Printing and Religions in Competition: Protestant Missionaries’ Encounters with Indigenous Religions in South China

Kai-wing Chow, University of Illinois, Urbana-Champaign

The history of publishing in South China, especially Canton, is crucial to the understanding of many aspects of late imperial history of China. The publishing history of Canton is especially critical to the understanding of the strategies and approach adopted by early missionaries like Robert Morrison. A study of the Chinese collection assembled by Morrison will help us understand some aspects of the complex relationship between religion and the publishing world in Guangdong in the nineteenth century. I argue that the need for Protestant missionaries to invest time in learning Chinese writing; and to write and print Christian tracts in Chinese was to a considerable extent driven by their attempt to combat the deep-rooted indigenous religious beliefs and practices widely disseminated by a diffuse print technology—woodblock printing. Chinese patrons of indigenous religions used print extensively to disseminate their beliefs. In addition, they printed huge volume of moral tracts to promote good deeds and to exhort against social vices such as gambling and female infanticide. Protestant missionaries themselves likewise resorted to printing religious tracts in their attack on social vices in China. The advocacy of social reform by the missionaries was therefore a crusade they shared with indigenous Chinese religious groups with whom they had to compete for audience through the printing of an enormous quantity of tracts.

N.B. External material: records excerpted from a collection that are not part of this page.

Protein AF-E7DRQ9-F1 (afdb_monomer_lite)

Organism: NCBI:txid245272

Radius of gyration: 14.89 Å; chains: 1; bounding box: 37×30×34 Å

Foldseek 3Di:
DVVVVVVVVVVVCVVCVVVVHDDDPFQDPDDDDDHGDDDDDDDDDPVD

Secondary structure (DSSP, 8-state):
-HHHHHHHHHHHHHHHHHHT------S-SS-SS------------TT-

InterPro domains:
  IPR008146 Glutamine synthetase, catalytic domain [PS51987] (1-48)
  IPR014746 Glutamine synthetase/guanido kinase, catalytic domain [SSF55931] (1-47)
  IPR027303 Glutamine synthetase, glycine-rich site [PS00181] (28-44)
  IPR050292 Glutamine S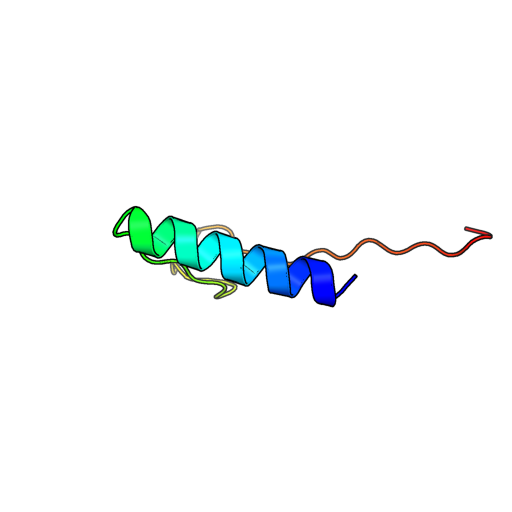ynthetase [PTHR20852] (1-48)

pLDDT: mean 97.86, std 1.71, range [90.25, 98.88]

Sequence (48 aa):
AGDHIWASRYILERITEQAGVVLTLDPKPIDGDWNGAGCHTNYSTKSM

Structure (mmCIF, N/CA/C/O backbone):
data_AF-E7DRQ9-F1
#
_entry.id   AF-E7DRQ9-F1
#
loop_
_atom_site.group_PDB
_atom_site.id
_atom_site.type_symbol
_atom_site.label_atom_id
_atom_site.label_alt_id
_atom_site.label_comp_id
_atom_site.label_asym_id
_atom_site.label_entity_id
_atom_site.label_seq_id
_atom_site.pdbx_PDB_ins_code
_atom_site.Cartn_x
_atom_site.Cartn_y
_atom_site.Cartn_z
_atom_site.occupancy
_atom_site.B_iso_or_equiv
_atom_site.auth_seq_id
_atom_site.auth_comp_id
_atom_site.auth_asym_id
_atom_site.auth_atom_id
_atom_site.pdbx_PDB_model_num
ATOM 1 N N . ALA A 1 1 ? 10.364 -6.963 -6.688 1.00 90.25 1 ALA A N 1
ATOM 2 C CA . ALA A 1 1 ? 9.814 -5.710 -6.120 1.00 90.25 1 ALA A CA 1
ATOM 3 C C . ALA A 1 1 ? 8.354 -5.889 -5.709 1.00 90.25 1 ALA A C 1
ATOM 5 O O . ALA A 1 1 ? 8.055 -5.708 -4.536 1.00 90.25 1 ALA A O 1
ATOM 6 N N . GLY A 1 2 ? 7.474 -6.302 -6.632 1.00 97.50 2 GLY A N 1
ATOM 7 C CA . GLY A 1 2 ? 6.051 -6.535 -6.347 1.00 97.50 2 GLY A CA 1
ATOM 8 C C . GLY A 1 2 ? 5.791 -7.513 -5.197 1.00 97.50 2 GLY A C 1
ATOM 9 O O . GLY A 1 2 ? 5.031 -7.175 -4.297 1.00 97.50 2 GLY A O 1
ATOM 10 N N . ASP A 1 3 ? 6.480 -8.656 -5.172 1.00 98.62 3 ASP A N 1
ATOM 11 C CA . ASP A 1 3 ? 6.292 -9.675 -4.124 1.00 98.62 3 ASP A CA 1
ATOM 12 C C . ASP A 1 3 ? 6.533 -9.120 -2.717 1.00 98.62 3 ASP A C 1
ATOM 14 O O . ASP A 1 3 ? 5.731 -9.337 -1.812 1.00 98.62 3 ASP A O 1
ATOM 18 N N . HIS A 1 4 ? 7.597 -8.327 -2.542 1.00 98.56 4 HIS A N 1
ATOM 19 C CA . HIS A 1 4 ? 7.877 -7.669 -1.266 1.00 98.56 4 HIS A CA 1
ATOM 20 C C . HIS A 1 4 ? 6.771 -6.682 -0.881 1.00 98.56 4 HIS A C 1
ATOM 22 O O . HIS A 1 4 ? 6.353 -6.686 0.267 1.00 98.56 4 HIS A O 1
ATOM 28 N N . ILE A 1 5 ? 6.247 -5.884 -1.819 1.00 98.56 5 ILE A N 1
ATOM 29 C CA . ILE A 1 5 ? 5.155 -4.938 -1.529 1.00 98.56 5 ILE A CA 1
ATOM 30 C C . ILE A 1 5 ? 3.873 -5.674 -1.127 1.00 98.56 5 ILE A C 1
ATOM 32 O O . ILE A 1 5 ? 3.199 -5.253 -0.188 1.00 98.56 5 ILE A O 1
ATOM 36 N N . TRP A 1 6 ? 3.543 -6.783 -1.788 1.00 98.62 6 TRP A N 1
ATOM 37 C CA . TRP A 1 6 ? 2.384 -7.600 -1.423 1.00 98.62 6 TRP A CA 1
ATOM 38 C C . TRP A 1 6 ? 2.537 -8.244 -0.048 1.00 98.62 6 TRP A C 1
ATOM 40 O O . TRP A 1 6 ? 1.619 -8.156 0.766 1.00 98.62 6 TRP A O 1
ATOM 50 N N . ALA A 1 7 ? 3.707 -8.811 0.252 1.00 98.69 7 ALA A N 1
ATOM 51 C CA . ALA A 1 7 ? 3.999 -9.336 1.581 1.00 98.69 7 ALA A CA 1
ATOM 52 C C . ALA A 1 7 ? 3.929 -8.235 2.655 1.00 98.69 7 ALA A C 1
ATOM 54 O O . ALA A 1 7 ? 3.327 -8.442 3.706 1.00 98.69 7 ALA A O 1
ATOM 55 N N . SER A 1 8 ? 4.474 -7.043 2.382 1.00 98.69 8 SER A N 1
ATOM 56 C CA . SER A 1 8 ? 4.390 -5.896 3.292 1.00 98.69 8 SER A CA 1
ATOM 57 C C . SER A 1 8 ? 2.947 -5.459 3.549 1.00 98.69 8 SER A C 1
ATOM 59 O O . SER A 1 8 ? 2.598 -5.209 4.698 1.00 98.69 8 SER A O 1
ATOM 61 N N . ARG A 1 9 ? 2.097 -5.399 2.514 1.00 98.75 9 ARG A N 1
ATOM 62 C CA . ARG A 1 9 ? 0.668 -5.065 2.660 1.00 98.75 9 ARG A CA 1
ATOM 63 C C . ARG A 1 9 ? -0.069 -6.092 3.508 1.00 98.75 9 ARG A C 1
ATOM 65 O O . ARG A 1 9 ? -0.796 -5.705 4.413 1.00 98.75 9 ARG A O 1
ATOM 72 N N . TYR A 1 10 ? 0.174 -7.376 3.255 1.00 98.75 10 TYR A N 1
ATOM 73 C CA . TYR A 1 10 ? -0.411 -8.450 4.050 1.00 98.75 10 TYR A CA 1
ATOM 74 C C . TYR A 1 10 ? -0.017 -8.328 5.526 1.00 98.75 10 TYR A C 1
ATOM 76 O O . TYR A 1 10 ? -0.880 -8.320 6.396 1.00 98.75 10 TYR A O 1
ATOM 84 N N . ILE A 1 11 ? 1.278 -8.170 5.820 1.00 98.81 11 ILE A N 1
ATOM 85 C CA . ILE A 1 11 ? 1.759 -8.020 7.201 1.00 98.81 11 ILE A CA 1
ATOM 86 C C . ILE A 1 11 ? 1.148 -6.778 7.865 1.00 98.81 11 ILE A C 1
ATOM 88 O O . ILE A 1 11 ? 0.716 -6.865 9.013 1.00 98.81 11 ILE A O 1
ATOM 92 N N . LEU A 1 12 ? 1.077 -5.647 7.154 1.00 98.81 12 LEU A N 1
ATOM 93 C CA . LEU A 1 12 ? 0.460 -4.420 7.659 1.00 98.81 12 LEU A CA 1
ATOM 94 C C . LEU A 1 12 ? -1.004 -4.651 8.053 1.00 98.81 12 LEU A C 1
ATOM 96 O O . LEU A 1 12 ? -1.386 -4.300 9.166 1.00 98.81 12 LEU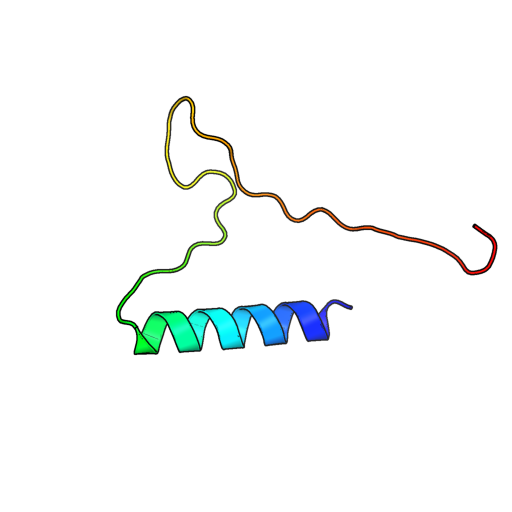 A O 1
ATOM 100 N N . GLU A 1 13 ? -1.792 -5.291 7.188 1.00 98.81 13 GLU A N 1
ATOM 101 C CA . GLU A 1 13 ? -3.198 -5.592 7.467 1.00 98.81 13 GLU A CA 1
ATOM 102 C C . GLU A 1 13 ? -3.360 -6.538 8.670 1.00 98.81 13 GLU A C 1
ATOM 104 O O . GLU A 1 13 ? -4.211 -6.304 9.529 1.00 98.81 13 GLU A O 1
ATOM 109 N N . ARG A 1 14 ? -2.487 -7.549 8.815 1.00 98.81 14 ARG A N 1
ATOM 110 C CA . ARG A 1 14 ? -2.494 -8.442 9.991 1.00 98.81 14 ARG A CA 1
ATOM 111 C C . ARG A 1 14 ? -2.163 -7.713 11.294 1.00 98.81 14 ARG A C 1
ATOM 113 O O . ARG A 1 14 ? -2.735 -8.034 12.332 1.00 98.81 14 ARG A O 1
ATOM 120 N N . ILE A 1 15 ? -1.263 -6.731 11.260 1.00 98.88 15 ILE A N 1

Printing, Evangelism, and Sinology: A Historical Appraisal of the Sinological Publications by Protestant Missionaries in South China

Timothy Man Kong Wong, Hong Kong Baptist University

To know about Chinese culture was necessary in making converts, as argued by some Protestant missionaries. In doing so, they used printing to disseminate the "knowledge" that they discovered and/or created. Among the few dozens of such missionaries, a sizeable number of their publications were produced in South China. Such notable names as Robert Morrison, James Legge, John Chalmers, Ernest John Eitel, William Pearce, and a few others became the pioneering generation of Sinologists in either Britain or Hong Kong. As a result, South China and particularly Hong Kong became one of the major printing centers. The objectives of this paper are threefold. It is to first examine why they developed their studies on Chinese studies in South China. Moreover, it will give a general picture of how much they published and discuss how they disseminated the knowledge that they discovered and created. It is also aimed at giving an appraisal of the historical meanings of these publications in light of current discussions of issues in East-West studies.

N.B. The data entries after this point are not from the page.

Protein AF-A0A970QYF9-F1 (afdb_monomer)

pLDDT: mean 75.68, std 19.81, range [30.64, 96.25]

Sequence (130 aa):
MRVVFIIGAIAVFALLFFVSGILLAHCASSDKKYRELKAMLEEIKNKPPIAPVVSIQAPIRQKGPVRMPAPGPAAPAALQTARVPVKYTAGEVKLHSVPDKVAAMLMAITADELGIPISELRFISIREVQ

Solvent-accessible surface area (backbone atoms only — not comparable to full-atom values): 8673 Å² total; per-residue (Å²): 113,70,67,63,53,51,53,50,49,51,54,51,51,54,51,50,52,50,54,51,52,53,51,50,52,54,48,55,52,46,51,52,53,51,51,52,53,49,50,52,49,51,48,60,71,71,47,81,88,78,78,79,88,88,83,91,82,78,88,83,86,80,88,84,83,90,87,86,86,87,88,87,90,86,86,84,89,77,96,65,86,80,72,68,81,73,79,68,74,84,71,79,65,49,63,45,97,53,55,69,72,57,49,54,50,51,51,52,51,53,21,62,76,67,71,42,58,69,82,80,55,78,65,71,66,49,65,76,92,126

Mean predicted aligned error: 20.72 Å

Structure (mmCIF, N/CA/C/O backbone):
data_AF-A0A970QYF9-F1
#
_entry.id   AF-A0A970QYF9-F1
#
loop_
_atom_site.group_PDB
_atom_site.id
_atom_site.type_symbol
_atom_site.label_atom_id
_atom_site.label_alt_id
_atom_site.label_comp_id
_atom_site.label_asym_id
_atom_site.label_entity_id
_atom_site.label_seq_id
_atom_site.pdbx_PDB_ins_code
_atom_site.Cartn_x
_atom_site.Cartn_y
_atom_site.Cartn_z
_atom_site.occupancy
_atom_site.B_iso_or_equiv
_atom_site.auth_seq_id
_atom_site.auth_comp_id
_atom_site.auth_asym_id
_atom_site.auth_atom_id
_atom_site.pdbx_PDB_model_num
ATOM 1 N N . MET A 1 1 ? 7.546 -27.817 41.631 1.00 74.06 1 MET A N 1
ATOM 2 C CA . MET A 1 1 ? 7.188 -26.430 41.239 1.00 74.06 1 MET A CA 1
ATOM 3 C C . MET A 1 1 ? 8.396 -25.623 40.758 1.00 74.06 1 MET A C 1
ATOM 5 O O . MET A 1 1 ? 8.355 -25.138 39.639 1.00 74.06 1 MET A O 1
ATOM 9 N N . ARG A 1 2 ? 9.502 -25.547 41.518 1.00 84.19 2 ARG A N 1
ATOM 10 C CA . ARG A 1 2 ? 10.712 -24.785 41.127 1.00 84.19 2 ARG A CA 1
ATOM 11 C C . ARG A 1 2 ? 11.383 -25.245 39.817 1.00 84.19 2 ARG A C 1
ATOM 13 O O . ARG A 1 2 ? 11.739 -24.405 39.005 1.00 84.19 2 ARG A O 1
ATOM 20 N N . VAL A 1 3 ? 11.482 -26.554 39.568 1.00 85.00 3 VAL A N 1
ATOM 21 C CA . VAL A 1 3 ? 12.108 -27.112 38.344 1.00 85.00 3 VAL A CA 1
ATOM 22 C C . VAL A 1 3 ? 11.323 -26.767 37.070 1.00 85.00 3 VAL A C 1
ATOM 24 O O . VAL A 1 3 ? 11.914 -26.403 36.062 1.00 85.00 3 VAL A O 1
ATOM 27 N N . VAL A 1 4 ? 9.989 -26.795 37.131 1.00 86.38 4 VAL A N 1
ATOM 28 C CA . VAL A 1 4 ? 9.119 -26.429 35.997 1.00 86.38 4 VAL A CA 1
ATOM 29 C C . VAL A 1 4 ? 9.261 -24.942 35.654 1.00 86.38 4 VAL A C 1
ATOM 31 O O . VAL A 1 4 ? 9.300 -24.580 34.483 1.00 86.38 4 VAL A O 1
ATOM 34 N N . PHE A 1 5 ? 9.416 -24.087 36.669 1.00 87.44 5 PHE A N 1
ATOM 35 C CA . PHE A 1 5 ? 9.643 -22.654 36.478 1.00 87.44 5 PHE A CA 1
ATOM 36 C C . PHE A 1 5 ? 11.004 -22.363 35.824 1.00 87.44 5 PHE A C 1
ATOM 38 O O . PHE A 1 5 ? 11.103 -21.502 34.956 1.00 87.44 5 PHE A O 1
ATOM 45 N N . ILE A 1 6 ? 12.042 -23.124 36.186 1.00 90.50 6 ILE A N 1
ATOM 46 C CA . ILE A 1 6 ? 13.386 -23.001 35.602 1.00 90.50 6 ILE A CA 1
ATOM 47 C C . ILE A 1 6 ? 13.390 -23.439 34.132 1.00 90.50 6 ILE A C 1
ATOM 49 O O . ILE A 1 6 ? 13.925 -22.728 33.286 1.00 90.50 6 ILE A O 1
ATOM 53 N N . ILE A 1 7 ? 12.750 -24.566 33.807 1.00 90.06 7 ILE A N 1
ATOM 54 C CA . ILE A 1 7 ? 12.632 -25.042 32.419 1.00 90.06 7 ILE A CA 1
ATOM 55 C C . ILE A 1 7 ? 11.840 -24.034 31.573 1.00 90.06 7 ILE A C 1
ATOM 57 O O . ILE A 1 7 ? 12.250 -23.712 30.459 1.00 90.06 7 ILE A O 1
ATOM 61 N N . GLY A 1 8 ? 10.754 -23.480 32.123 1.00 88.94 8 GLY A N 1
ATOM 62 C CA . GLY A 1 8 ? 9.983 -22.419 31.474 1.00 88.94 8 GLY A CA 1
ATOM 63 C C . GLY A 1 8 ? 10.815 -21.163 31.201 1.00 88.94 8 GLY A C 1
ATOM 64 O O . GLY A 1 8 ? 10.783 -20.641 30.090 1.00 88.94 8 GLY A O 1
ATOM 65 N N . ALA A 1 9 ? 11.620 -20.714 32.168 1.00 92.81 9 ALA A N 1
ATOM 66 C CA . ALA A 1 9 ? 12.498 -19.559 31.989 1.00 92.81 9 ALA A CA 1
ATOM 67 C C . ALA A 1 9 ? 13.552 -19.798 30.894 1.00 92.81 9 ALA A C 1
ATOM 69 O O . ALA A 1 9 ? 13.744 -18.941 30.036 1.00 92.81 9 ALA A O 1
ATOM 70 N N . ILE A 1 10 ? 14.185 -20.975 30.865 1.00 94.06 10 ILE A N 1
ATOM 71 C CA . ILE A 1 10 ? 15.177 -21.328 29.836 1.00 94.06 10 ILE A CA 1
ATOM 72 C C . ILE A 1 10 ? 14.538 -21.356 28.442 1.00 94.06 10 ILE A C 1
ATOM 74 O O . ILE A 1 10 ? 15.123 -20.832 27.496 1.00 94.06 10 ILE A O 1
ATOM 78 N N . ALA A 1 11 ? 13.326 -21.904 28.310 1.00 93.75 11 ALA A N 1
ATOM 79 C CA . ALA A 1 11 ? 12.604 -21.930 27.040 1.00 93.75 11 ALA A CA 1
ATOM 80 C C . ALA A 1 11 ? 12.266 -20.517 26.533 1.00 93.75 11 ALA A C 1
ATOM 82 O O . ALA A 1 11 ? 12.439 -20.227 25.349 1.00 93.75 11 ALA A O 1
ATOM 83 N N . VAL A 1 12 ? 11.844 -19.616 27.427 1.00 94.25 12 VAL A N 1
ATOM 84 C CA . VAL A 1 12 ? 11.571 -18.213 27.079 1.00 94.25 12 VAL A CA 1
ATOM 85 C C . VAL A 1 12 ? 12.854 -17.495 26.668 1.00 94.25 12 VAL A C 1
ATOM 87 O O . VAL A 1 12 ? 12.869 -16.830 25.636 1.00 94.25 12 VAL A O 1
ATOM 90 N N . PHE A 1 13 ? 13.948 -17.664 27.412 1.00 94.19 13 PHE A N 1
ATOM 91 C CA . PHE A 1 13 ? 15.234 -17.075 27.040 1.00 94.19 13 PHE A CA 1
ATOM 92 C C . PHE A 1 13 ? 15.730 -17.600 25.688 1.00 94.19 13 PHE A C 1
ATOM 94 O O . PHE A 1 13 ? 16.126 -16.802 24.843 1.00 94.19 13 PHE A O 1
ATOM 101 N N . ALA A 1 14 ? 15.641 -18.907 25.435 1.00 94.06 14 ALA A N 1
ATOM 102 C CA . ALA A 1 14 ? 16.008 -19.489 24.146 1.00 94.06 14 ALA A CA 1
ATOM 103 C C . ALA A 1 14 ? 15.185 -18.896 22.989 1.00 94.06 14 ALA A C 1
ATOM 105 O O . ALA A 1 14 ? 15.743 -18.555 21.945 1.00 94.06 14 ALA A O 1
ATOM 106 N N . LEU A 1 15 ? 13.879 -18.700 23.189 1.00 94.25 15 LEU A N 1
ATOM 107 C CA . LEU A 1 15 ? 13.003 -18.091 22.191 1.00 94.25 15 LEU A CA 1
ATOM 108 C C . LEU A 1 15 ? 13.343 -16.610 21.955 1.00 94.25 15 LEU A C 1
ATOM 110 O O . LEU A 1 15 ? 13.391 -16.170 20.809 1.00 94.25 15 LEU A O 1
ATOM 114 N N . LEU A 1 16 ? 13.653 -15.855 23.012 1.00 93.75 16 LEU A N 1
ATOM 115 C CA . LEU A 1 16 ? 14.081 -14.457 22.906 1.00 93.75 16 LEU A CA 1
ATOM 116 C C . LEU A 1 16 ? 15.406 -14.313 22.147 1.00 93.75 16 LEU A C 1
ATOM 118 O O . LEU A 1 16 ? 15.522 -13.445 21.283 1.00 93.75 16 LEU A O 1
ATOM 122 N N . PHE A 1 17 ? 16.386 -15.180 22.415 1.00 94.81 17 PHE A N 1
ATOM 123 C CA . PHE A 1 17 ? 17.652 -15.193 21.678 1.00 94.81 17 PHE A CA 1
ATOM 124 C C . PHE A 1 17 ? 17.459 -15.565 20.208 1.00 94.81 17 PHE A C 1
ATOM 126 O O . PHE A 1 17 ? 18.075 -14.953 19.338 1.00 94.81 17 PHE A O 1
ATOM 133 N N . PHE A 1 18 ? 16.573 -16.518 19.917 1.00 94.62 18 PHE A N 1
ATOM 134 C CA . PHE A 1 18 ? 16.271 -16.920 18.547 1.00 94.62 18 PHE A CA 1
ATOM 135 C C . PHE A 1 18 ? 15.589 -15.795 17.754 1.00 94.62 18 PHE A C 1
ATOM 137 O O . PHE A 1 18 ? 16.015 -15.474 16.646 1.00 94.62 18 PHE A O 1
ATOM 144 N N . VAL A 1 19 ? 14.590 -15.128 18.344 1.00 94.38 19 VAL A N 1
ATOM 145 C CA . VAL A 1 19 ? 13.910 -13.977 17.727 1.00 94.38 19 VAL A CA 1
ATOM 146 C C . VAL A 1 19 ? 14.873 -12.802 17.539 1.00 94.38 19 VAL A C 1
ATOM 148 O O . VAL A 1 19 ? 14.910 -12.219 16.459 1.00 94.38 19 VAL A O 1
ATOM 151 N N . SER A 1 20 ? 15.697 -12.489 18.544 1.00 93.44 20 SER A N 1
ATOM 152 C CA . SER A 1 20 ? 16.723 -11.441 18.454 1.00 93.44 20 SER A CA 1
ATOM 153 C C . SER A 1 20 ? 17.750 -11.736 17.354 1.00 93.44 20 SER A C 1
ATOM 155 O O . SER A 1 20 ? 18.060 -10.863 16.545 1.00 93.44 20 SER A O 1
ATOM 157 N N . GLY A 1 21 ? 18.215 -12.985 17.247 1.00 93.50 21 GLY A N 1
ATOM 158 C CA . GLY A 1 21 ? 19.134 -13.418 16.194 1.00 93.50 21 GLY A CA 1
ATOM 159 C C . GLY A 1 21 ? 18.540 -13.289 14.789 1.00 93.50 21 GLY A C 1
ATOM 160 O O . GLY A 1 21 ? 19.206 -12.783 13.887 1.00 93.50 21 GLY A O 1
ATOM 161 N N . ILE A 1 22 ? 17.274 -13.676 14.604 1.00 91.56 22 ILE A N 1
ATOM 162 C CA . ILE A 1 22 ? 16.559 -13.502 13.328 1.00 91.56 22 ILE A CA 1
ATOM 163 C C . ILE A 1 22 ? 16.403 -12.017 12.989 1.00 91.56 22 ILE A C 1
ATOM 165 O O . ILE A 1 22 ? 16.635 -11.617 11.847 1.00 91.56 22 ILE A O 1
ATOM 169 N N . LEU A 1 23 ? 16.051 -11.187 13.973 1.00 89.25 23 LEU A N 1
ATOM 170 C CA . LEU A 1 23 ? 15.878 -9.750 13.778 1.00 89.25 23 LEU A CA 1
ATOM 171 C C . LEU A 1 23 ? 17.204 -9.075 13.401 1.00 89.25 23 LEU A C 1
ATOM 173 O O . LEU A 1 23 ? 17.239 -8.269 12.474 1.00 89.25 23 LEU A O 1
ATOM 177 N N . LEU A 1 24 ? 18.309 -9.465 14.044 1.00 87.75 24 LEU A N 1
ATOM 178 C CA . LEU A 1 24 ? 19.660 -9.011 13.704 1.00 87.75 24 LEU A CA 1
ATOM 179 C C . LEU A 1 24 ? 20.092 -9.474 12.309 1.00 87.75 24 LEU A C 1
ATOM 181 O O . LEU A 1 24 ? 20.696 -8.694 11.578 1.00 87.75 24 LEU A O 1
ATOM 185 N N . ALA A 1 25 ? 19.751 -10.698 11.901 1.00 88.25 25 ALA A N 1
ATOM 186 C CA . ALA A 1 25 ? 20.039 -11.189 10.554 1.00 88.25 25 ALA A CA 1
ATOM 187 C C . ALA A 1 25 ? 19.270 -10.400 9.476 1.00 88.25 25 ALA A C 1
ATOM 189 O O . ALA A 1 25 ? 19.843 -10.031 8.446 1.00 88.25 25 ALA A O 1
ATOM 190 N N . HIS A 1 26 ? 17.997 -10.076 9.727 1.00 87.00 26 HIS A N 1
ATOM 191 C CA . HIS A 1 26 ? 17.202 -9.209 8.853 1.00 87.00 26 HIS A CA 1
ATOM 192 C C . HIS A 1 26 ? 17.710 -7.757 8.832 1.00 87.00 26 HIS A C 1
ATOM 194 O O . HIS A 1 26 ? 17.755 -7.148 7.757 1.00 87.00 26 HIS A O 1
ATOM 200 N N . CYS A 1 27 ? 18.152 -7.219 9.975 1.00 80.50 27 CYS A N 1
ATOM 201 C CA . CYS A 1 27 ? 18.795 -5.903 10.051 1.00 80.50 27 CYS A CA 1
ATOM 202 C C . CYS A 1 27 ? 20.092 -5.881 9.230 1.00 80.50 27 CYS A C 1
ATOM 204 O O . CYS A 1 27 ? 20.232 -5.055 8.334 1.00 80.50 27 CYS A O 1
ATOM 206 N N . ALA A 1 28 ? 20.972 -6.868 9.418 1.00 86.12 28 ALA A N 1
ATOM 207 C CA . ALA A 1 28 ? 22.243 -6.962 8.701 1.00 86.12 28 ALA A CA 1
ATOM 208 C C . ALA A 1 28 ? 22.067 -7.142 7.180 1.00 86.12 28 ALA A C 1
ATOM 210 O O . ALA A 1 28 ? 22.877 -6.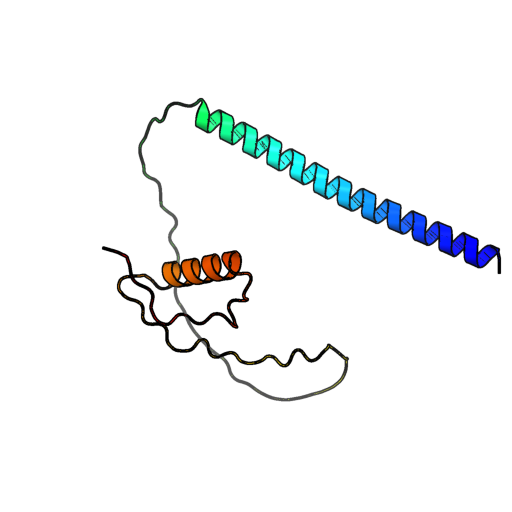653 6.389 1.00 86.12 28 ALA A O 1
ATOM 211 N N . SER A 1 29 ? 21.013 -7.841 6.743 1.00 84.06 29 SER A N 1
ATOM 212 C CA . SER A 1 29 ? 20.650 -7.941 5.323 1.00 84.06 29 SER A CA 1
ATOM 213 C C . SER A 1 29 ? 20.194 -6.592 4.757 1.00 84.06 29 SER A C 1
ATOM 215 O O . SER A 1 29 ? 20.602 -6.204 3.658 1.00 84.06 29 SER A O 1
ATOM 217 N N . SER A 1 30 ? 19.411 -5.846 5.538 1.00 82.06 30 SER A N 1
ATOM 218 C CA . SER A 1 30 ? 18.962 -4.505 5.173 1.00 82.06 30 SER A CA 1
ATOM 219 C C . SER A 1 30 ? 20.143 -3.539 5.093 1.00 82.06 30 SER A C 1
ATOM 221 O O . SER A 1 30 ? 20.267 -2.841 4.093 1.00 82.06 30 SER A O 1
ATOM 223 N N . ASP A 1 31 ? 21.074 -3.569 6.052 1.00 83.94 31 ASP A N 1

Printing the Dharma: Buddhist Publishing Activities in the Late Qing Period

Francesca Tarocco, University of Manchester

In the nineteenth century, China witnessed an impressive growth in Buddhist printing activities. Long acknowledged by Buddhists as a way to gain merit, the sponsorship of printing activities and the setting up of publishing enterprises was increasingly popular among clerics and laypersons. My paper builds on Holmes Welch’s initial insights on the widespread importance of Buddhist printing in the post-Taiping era and offers a more thorough analysis of such activities. First, I examine the practices of commercial publishing houses responsible for printing texts on behalf of Buddhist temples. Second, I trace the emergence of private scriptural presses in southern China in the 1870s and 1880s. I conclude by showing the continuities and discontinuities in Buddhist printing practices on the eve of the creation of a modern Buddhist periodical press.